## TO DO
Return exactly the lines of the records below, starting at the line that contains "ATOM 103 C CA" and ending at the line that contains "ATOM 132 C CA", with both of those lines kept.

## SUPPLIED DATA
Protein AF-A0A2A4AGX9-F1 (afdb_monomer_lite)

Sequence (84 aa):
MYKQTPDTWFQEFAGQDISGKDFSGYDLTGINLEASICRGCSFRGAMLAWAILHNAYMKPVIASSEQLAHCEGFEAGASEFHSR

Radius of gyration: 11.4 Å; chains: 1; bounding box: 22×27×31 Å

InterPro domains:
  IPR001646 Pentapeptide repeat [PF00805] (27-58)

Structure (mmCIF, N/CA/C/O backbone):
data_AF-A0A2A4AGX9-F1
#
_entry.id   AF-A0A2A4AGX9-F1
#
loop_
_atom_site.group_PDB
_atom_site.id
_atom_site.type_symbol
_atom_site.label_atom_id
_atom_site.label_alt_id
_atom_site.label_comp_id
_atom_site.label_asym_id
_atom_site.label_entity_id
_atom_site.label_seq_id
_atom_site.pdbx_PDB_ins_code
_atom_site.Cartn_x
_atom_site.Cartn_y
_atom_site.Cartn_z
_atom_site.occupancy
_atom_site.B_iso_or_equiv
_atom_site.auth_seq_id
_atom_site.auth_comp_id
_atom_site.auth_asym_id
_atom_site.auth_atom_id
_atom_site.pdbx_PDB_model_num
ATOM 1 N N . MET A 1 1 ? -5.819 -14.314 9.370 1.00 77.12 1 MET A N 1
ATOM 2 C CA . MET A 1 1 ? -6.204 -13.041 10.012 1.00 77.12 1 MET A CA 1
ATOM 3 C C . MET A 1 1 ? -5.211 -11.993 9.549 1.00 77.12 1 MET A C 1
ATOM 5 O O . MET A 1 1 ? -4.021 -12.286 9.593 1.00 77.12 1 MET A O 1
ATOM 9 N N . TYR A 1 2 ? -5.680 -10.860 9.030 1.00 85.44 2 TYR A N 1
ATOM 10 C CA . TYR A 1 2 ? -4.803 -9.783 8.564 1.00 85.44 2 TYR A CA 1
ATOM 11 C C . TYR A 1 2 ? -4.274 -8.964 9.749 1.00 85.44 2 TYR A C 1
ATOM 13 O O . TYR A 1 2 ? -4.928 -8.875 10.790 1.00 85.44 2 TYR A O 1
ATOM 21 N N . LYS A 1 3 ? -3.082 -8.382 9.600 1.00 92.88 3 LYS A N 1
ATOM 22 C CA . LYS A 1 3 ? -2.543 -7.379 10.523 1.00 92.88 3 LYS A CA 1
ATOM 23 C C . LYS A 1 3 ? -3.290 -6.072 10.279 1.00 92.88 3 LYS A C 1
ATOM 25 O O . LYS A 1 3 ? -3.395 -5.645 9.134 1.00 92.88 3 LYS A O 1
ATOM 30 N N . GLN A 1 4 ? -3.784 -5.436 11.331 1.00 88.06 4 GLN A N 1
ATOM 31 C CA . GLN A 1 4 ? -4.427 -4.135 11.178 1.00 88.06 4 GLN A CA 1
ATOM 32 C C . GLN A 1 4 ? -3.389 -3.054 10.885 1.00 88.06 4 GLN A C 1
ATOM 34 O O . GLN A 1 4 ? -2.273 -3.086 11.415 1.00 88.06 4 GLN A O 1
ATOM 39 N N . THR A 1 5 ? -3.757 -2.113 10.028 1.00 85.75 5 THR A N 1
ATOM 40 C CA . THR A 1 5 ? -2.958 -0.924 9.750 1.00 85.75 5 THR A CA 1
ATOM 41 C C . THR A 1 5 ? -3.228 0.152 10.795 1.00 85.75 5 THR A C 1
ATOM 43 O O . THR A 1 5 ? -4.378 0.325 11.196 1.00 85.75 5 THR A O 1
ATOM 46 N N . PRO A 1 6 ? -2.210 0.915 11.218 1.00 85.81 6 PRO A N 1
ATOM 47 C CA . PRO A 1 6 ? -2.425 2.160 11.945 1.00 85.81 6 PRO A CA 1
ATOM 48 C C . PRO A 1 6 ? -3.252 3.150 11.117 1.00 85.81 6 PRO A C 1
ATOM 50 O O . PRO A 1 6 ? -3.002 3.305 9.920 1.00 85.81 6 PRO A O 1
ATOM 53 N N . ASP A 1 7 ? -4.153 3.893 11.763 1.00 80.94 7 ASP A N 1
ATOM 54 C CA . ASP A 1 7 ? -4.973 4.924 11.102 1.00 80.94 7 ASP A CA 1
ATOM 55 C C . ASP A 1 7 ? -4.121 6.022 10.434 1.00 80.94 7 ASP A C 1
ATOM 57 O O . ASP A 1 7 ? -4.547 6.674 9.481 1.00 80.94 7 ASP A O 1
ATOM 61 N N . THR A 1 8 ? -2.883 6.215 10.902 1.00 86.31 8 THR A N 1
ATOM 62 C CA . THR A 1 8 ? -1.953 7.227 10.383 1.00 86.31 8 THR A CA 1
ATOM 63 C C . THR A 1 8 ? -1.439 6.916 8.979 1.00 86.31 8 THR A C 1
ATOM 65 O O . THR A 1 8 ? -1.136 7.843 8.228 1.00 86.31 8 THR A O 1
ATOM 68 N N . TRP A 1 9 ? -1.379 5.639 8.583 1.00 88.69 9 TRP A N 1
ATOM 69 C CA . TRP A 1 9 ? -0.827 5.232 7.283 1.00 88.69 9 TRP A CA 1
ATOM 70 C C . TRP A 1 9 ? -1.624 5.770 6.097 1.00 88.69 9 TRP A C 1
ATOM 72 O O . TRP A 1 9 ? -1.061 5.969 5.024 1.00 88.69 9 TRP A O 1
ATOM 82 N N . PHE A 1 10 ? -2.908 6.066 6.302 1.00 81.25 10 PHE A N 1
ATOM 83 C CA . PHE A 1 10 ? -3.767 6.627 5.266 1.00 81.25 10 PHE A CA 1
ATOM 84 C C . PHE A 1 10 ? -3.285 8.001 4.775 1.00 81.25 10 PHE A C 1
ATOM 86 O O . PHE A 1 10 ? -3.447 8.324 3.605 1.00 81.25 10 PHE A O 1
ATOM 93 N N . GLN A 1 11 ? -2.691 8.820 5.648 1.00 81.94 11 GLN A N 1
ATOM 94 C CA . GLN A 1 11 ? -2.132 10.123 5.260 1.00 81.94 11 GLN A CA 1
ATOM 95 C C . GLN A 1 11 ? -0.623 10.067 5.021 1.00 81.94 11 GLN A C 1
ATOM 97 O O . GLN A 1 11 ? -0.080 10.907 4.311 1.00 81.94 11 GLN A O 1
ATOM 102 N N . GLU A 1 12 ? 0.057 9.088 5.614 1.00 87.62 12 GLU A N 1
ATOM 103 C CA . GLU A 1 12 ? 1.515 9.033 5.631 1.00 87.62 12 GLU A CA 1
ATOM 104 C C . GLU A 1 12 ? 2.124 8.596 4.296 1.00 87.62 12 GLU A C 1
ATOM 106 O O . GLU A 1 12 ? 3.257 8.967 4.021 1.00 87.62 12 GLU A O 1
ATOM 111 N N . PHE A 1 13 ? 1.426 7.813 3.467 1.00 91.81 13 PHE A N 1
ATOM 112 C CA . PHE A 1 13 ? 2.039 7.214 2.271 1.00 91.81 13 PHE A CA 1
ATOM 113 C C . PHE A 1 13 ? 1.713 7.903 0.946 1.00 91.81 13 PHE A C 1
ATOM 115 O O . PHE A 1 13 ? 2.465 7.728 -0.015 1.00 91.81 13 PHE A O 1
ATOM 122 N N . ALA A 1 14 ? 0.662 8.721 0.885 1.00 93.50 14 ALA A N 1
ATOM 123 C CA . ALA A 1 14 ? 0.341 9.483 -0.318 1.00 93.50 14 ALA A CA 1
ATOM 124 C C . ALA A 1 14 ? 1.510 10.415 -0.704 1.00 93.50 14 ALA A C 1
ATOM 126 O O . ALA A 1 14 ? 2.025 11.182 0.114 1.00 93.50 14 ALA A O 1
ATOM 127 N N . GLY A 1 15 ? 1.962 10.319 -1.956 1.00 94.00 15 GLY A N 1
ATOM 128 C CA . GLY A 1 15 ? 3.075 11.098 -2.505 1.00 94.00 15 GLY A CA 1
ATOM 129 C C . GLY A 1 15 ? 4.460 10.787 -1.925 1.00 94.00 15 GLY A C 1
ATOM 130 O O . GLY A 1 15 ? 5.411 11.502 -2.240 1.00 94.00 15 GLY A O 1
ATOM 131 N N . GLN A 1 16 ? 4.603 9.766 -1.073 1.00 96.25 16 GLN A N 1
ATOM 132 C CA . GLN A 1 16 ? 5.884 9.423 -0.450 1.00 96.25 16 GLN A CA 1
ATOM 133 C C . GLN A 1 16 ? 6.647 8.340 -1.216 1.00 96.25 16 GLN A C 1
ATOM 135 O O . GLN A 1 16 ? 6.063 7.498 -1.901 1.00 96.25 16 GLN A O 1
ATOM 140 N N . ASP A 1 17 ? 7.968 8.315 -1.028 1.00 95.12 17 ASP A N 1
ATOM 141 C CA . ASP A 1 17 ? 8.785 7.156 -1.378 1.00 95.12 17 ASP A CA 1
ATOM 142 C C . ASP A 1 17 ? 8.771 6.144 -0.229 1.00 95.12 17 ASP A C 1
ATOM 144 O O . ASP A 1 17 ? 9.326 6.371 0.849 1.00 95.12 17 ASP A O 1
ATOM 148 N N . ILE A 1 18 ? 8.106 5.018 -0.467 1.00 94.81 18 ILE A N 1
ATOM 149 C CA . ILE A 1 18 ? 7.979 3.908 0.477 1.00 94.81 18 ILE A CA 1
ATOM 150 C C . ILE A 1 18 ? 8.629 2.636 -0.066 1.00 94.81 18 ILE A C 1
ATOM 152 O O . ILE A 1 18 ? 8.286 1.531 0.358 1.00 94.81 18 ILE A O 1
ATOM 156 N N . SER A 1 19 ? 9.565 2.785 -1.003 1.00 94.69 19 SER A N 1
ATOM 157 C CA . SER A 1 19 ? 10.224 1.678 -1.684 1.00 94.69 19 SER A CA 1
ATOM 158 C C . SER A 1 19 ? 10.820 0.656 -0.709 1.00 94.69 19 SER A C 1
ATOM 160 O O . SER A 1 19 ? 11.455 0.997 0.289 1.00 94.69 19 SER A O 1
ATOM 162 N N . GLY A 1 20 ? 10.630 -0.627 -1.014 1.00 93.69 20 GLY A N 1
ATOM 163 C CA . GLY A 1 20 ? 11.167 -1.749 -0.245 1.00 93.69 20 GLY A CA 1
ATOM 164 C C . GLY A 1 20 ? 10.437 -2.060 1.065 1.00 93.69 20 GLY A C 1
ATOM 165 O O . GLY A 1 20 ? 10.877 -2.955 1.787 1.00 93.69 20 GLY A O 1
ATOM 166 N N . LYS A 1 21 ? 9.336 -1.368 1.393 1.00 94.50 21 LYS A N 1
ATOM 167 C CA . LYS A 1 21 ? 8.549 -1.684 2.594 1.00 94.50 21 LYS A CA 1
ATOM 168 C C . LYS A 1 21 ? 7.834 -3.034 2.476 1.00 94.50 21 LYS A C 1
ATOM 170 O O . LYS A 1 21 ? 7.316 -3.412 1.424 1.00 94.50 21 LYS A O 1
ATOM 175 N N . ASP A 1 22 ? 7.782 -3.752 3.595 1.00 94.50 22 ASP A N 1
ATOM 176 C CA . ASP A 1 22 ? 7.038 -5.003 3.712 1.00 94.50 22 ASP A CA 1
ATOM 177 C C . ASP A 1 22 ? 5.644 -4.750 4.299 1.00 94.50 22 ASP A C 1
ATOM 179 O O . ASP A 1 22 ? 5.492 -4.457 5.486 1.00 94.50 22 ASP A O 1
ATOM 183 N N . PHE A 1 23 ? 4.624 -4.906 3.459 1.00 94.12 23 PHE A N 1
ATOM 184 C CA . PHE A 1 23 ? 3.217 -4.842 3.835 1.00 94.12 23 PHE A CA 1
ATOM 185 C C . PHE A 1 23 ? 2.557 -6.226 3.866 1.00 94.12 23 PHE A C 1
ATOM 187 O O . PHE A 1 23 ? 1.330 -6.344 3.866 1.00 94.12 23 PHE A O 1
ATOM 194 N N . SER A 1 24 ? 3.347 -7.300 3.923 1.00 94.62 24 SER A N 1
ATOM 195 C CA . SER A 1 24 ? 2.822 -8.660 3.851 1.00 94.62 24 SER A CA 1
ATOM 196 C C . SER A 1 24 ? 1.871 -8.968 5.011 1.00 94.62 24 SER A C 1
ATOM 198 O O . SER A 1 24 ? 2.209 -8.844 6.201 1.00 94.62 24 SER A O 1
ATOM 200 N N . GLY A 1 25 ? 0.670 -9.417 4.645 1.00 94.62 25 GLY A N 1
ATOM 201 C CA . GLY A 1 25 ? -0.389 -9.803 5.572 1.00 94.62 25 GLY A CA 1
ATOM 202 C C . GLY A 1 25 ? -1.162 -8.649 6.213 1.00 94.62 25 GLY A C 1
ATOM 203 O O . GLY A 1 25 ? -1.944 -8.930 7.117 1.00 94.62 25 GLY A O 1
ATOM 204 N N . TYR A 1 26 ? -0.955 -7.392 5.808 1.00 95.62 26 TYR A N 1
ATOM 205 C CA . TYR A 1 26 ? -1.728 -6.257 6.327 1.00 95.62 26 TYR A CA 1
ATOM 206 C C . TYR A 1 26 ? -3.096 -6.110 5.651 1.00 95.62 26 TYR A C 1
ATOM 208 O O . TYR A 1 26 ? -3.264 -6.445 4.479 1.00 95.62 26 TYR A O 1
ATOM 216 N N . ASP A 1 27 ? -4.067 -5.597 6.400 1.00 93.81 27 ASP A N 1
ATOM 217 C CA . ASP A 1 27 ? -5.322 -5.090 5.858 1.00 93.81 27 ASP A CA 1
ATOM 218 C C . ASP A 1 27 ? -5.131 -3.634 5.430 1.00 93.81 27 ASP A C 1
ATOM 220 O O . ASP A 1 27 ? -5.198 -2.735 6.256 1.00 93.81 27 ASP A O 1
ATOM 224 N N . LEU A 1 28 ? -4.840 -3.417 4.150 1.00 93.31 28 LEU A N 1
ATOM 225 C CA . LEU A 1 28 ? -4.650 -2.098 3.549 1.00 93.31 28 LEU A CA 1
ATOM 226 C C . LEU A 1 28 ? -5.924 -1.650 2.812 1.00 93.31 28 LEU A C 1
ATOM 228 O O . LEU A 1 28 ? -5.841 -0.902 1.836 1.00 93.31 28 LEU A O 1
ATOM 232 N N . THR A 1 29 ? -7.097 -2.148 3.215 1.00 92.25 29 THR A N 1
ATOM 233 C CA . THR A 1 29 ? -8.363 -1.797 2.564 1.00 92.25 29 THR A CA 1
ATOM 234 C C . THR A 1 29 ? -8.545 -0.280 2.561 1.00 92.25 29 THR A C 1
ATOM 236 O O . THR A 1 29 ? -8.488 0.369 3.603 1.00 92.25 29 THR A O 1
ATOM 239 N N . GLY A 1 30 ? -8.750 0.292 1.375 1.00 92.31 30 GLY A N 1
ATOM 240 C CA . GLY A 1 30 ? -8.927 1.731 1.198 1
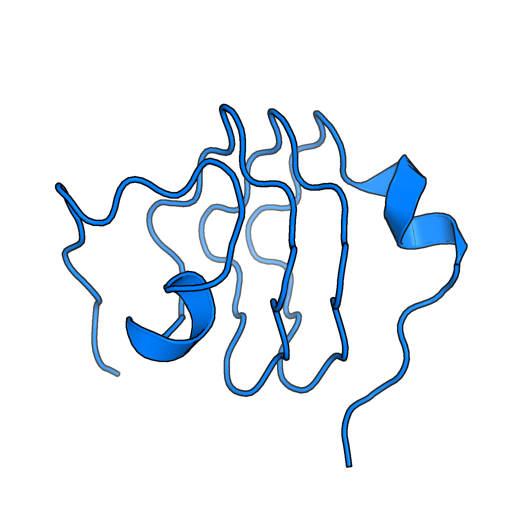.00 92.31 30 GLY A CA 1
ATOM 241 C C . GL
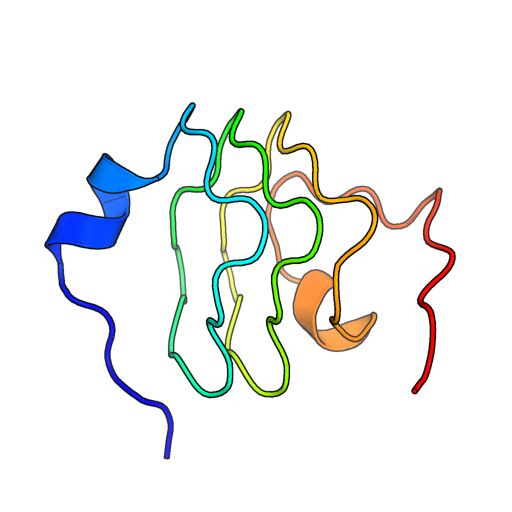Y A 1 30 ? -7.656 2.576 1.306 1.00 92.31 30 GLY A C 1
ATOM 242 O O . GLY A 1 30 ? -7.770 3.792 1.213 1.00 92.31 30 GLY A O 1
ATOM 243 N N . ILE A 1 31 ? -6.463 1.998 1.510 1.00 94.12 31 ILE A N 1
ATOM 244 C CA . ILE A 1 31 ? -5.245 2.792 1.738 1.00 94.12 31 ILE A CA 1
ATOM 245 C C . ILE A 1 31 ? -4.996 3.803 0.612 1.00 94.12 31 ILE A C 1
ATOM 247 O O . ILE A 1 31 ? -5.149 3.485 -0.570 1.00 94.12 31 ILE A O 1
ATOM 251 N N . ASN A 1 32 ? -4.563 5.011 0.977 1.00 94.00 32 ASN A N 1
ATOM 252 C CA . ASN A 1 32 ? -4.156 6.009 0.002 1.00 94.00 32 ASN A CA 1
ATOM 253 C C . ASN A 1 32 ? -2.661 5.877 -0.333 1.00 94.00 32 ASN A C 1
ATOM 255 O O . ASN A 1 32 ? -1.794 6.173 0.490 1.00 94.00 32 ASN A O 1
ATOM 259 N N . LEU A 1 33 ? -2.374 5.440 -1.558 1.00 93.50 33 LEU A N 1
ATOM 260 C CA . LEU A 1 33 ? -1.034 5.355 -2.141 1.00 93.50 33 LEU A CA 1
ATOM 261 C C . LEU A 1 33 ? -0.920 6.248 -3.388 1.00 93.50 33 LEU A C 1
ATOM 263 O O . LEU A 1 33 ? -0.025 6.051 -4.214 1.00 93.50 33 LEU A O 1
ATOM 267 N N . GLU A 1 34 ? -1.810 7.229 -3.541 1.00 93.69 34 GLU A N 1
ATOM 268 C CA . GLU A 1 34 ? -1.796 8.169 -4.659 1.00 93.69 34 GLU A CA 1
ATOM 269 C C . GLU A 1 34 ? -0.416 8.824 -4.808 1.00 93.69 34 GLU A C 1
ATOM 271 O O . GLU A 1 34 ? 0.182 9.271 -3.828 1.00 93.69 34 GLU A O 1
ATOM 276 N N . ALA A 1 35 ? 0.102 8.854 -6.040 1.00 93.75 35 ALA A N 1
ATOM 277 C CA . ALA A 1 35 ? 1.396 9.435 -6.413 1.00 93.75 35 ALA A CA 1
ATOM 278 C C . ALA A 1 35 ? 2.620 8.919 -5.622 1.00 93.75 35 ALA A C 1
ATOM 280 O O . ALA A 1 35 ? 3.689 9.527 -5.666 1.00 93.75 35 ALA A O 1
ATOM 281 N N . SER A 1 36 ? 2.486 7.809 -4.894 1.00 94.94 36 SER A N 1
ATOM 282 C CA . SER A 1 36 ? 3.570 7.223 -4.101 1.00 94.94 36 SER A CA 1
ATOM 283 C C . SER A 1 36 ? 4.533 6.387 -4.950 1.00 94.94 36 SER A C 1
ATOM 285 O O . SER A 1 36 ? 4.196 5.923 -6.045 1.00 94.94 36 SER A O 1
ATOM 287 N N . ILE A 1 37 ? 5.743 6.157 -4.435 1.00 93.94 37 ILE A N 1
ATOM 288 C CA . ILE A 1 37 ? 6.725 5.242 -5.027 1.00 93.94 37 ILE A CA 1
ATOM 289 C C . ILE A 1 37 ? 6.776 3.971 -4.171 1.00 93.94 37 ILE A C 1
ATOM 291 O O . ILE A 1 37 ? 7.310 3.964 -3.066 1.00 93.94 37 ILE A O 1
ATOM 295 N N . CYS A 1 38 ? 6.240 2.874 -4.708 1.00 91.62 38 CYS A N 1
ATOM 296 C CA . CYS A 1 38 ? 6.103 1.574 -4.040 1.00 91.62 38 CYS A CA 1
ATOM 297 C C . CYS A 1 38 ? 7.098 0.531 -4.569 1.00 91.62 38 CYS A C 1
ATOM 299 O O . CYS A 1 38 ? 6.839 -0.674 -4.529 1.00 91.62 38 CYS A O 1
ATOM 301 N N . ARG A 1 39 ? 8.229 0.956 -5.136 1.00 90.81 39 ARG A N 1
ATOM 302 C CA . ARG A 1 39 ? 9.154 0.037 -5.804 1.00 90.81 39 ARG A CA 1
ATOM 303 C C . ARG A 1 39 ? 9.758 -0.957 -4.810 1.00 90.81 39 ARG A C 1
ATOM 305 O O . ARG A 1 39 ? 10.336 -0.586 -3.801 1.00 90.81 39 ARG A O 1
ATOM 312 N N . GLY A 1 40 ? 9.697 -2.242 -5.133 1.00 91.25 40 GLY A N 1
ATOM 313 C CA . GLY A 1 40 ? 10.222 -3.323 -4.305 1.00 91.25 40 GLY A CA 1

## FINISHED TASK
ATOM 103 C CA . GLU A 1 12 ? 1.515 9.033 5.631 1.00 87.62 12 GLU A CA 1
ATOM 104 C C . GLU A 1 12 ? 2.124 8.596 4.296 1.00 87.62 12 GLU A C 1
ATOM 106 O O . GLU A 1 12 ? 3.257 8.967 4.021 1.00 87.62 12 GLU A O 1
ATOM 111 N N . PHE A 1 13 ? 1.426 7.813 3.467 1.00 91.81 13 PHE A N 1
ATOM 112 C CA . PHE A 1 13 ? 2.039 7.214 2.271 1.00 91.81 13 PHE A CA 1
ATOM 113 C C . PHE A 1 13 ? 1.713 7.903 0.946 1.00 91.81 13 PHE A C 1
ATOM 115 O O . PHE A 1 13 ? 2.465 7.728 -0.015 1.00 91.81 13 PHE A O 1
ATOM 122 N N . ALA A 1 14 ? 0.662 8.721 0.885 1.00 93.50 14 ALA A N 1
ATOM 123 C CA . ALA A 1 14 ? 0.341 9.483 -0.318 1.00 93.50 14 ALA A CA 1
ATOM 124 C C . ALA A 1 14 ? 1.510 10.415 -0.704 1.00 93.50 14 ALA A C 1
ATOM 126 O O . ALA A 1 14 ? 2.025 11.182 0.114 1.00 93.50 14 ALA A O 1
ATOM 127 N N . GLY A 1 15 ? 1.962 10.319 -1.956 1.00 94.00 15 GLY A N 1
ATOM 128 C CA . GLY A 1 15 ? 3.075 11.098 -2.505 1.00 94.00 15 GLY A CA 1
ATOM 129 C C . GLY A 1 15 ? 4.460 10.787 -1.925 1.00 94.00 15 GLY A C 1
ATOM 130 O O . GLY A 1 15 ? 5.411 11.502 -2.240 1.00 94.00 15 GLY A O 1
ATOM 131 N N . GLN A 1 16 ? 4.603 9.766 -1.073 1.00 96.25 16 GLN A N 1
ATOM 132 C CA . GLN A 1 16 ? 5.884 9.423 -0.450 1.00 96.25 16 GLN A CA 1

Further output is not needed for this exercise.